▶ [Task directions]: A single stretch of the material below is to be transcribed exactly, starting at the line with "ATOM 19 C C" and ending after the line with "ATOM 38 C CA".
---------- Records supplied ----------
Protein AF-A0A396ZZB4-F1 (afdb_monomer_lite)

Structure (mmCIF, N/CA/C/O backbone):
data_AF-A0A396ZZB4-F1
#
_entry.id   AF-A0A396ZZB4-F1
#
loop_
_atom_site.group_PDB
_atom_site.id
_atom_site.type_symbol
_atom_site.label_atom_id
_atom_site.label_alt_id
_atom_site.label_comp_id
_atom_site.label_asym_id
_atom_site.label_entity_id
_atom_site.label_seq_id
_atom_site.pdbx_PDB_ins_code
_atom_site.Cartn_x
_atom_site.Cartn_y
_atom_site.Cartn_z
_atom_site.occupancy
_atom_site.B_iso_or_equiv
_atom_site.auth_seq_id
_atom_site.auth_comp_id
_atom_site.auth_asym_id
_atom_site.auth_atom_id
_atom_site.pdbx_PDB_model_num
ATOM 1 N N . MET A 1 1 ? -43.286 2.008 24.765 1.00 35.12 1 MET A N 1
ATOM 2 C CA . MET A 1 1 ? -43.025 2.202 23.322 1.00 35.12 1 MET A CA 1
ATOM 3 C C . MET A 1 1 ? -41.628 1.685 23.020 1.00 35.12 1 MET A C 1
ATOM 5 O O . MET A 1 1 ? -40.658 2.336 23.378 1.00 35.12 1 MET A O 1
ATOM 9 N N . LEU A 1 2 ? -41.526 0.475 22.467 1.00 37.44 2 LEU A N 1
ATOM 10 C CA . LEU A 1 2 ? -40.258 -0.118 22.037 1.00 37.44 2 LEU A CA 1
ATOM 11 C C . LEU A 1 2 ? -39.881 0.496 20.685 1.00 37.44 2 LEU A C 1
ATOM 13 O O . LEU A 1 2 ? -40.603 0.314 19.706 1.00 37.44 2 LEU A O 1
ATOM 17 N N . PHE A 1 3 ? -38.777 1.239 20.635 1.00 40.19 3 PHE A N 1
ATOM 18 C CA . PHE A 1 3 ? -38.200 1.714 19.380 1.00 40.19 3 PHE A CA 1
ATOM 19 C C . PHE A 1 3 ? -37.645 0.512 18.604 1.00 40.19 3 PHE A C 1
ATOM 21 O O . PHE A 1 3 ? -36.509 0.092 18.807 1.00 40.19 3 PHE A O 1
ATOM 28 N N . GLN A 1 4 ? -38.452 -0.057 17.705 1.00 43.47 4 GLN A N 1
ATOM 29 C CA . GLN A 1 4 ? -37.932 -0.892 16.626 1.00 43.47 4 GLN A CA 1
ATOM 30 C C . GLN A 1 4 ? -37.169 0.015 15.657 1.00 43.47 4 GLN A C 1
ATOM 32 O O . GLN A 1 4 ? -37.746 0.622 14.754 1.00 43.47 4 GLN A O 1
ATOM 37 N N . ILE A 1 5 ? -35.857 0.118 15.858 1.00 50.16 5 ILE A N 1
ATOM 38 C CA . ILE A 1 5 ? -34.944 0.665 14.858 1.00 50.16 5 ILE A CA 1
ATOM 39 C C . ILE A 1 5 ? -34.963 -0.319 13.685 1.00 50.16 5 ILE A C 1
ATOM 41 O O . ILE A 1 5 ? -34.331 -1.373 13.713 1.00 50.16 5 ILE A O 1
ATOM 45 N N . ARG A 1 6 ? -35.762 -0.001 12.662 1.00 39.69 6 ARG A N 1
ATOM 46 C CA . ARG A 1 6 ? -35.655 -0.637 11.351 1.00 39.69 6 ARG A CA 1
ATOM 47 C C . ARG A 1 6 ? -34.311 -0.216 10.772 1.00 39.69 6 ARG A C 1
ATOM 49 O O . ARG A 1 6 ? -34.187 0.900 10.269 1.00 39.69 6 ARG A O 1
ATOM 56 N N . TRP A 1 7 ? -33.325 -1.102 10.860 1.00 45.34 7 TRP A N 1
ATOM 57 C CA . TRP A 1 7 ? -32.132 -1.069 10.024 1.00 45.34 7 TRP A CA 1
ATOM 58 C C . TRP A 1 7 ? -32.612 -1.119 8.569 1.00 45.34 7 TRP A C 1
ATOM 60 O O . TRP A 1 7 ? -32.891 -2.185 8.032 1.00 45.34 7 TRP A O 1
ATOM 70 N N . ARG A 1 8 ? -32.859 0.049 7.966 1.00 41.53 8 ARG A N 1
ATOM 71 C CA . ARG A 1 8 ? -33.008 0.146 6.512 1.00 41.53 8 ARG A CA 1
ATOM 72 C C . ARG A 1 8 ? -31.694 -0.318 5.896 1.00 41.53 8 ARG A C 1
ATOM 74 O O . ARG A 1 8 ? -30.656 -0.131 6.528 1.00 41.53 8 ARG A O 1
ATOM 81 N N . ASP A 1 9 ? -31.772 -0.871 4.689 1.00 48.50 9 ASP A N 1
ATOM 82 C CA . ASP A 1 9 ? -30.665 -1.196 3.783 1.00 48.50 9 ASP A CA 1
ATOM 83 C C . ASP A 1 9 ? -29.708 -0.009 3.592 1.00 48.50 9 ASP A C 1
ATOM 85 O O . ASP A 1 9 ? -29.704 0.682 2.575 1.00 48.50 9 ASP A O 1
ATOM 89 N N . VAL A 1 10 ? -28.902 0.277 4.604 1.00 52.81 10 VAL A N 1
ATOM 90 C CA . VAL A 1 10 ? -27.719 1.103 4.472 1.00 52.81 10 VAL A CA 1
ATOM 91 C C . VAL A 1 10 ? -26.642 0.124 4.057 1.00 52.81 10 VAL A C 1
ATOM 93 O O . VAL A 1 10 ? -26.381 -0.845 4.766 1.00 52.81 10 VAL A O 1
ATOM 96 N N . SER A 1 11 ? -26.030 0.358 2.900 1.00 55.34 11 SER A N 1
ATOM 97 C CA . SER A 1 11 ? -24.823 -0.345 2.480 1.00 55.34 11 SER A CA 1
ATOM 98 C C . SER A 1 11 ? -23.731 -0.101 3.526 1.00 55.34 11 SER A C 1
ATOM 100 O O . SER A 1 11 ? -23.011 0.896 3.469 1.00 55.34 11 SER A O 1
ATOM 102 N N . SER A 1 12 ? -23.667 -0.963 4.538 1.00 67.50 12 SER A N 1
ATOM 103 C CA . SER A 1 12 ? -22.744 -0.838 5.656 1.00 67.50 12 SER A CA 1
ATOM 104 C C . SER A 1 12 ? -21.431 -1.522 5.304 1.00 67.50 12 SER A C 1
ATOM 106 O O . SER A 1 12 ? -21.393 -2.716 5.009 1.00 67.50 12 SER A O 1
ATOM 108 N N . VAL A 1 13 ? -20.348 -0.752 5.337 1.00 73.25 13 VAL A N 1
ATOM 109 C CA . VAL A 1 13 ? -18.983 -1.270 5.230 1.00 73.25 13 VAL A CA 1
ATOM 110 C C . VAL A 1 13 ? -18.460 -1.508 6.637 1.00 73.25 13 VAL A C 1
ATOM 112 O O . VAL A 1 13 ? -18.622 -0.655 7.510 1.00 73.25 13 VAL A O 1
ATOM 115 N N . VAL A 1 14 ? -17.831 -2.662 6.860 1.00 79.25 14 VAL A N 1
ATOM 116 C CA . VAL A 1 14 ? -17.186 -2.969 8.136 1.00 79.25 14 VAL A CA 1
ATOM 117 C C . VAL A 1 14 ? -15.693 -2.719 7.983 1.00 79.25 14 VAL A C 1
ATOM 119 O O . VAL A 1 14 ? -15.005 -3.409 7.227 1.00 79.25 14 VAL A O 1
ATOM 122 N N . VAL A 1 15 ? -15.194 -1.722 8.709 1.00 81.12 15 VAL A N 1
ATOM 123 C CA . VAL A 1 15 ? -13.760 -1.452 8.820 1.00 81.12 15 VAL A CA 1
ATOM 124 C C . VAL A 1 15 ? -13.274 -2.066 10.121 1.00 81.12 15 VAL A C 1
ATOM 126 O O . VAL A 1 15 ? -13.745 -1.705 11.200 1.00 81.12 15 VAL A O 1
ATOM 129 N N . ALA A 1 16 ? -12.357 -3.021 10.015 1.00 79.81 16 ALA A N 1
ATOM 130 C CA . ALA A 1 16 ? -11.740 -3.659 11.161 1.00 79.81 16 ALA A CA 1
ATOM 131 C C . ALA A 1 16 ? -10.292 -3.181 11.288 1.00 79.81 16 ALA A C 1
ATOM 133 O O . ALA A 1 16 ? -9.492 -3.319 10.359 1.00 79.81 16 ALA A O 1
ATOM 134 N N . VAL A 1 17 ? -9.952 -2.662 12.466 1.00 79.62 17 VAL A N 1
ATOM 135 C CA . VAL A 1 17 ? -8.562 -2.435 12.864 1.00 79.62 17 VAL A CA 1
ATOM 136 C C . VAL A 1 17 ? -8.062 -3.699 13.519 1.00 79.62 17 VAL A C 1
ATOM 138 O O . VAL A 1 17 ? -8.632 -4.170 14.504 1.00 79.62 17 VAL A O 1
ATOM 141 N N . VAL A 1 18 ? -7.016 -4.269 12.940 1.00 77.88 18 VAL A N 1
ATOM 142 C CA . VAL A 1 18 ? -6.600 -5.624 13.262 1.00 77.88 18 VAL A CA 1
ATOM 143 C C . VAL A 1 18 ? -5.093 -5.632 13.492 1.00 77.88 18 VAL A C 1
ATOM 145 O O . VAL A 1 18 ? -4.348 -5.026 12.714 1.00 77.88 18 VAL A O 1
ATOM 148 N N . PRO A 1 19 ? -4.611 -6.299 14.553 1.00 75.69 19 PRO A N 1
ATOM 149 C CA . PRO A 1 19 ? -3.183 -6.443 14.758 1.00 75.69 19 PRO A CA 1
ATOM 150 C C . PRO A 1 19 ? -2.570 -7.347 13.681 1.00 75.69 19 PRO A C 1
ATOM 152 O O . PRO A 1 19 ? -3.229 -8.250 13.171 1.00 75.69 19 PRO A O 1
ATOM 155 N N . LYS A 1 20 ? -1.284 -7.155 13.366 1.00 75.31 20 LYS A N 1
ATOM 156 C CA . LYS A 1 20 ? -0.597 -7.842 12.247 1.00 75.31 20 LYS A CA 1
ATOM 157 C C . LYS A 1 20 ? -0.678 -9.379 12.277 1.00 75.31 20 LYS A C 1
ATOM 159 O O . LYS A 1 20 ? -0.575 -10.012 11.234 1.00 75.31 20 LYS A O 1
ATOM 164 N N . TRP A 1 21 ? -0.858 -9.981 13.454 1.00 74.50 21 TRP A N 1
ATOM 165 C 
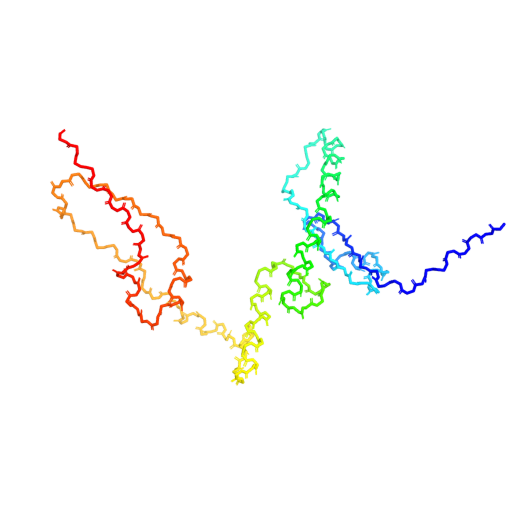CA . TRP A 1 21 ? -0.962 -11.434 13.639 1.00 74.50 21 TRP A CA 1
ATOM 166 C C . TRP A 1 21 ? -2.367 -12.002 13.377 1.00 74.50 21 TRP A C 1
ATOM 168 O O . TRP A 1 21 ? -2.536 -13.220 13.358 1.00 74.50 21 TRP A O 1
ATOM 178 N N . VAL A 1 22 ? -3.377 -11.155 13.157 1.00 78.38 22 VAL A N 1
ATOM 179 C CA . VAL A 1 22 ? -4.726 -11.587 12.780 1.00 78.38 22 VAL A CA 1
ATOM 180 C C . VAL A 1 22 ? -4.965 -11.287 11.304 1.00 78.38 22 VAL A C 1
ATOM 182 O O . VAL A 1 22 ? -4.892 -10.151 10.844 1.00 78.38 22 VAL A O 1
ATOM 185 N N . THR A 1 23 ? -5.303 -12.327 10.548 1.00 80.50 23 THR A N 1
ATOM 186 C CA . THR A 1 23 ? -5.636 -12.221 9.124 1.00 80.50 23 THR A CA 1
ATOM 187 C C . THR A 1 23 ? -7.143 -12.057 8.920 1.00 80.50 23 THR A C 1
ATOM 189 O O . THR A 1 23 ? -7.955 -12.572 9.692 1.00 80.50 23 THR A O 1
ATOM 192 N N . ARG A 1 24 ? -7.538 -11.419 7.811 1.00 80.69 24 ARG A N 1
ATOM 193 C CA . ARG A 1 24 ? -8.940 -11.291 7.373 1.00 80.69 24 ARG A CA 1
----------
▶ [Solved problem]:
ATOM 19 C C . PHE A 1 3 ? -37.645 0.512 18.604 1.00 40.19 3 PHE A C 1
ATOM 21 O O . PHE A 1 3 ? -36.509 0.092 18.807 1.00 40.19 3 PHE A O 1
ATOM 28 N N . GLN A 1 4 ? -38.452 -0.057 17.705 1.00 43.47 4 GLN A N 1
ATOM 29 C CA . GLN A 1 4 ? -37.932 -0.892 16.626 1.00 43.47 4 GLN A CA 1
ATOM 30 C C . GLN A 1 4 ? -37.169 0.015 15.657 1.00 43.47 4 GLN A C 1
ATOM 32 O O . GLN A 1 4 ? -37.746 0.622 14.754 1.00 43.47 4 GLN A O 1
ATOM 37 N N . ILE A 1 5 ? -35.857 0.118 15.858 1.00 50.16 5 ILE A N 1
ATOM 38 C CA . ILE A 1 5 ? -34.944 0.665 14.858 1.00 50.16 5 ILE A CA 1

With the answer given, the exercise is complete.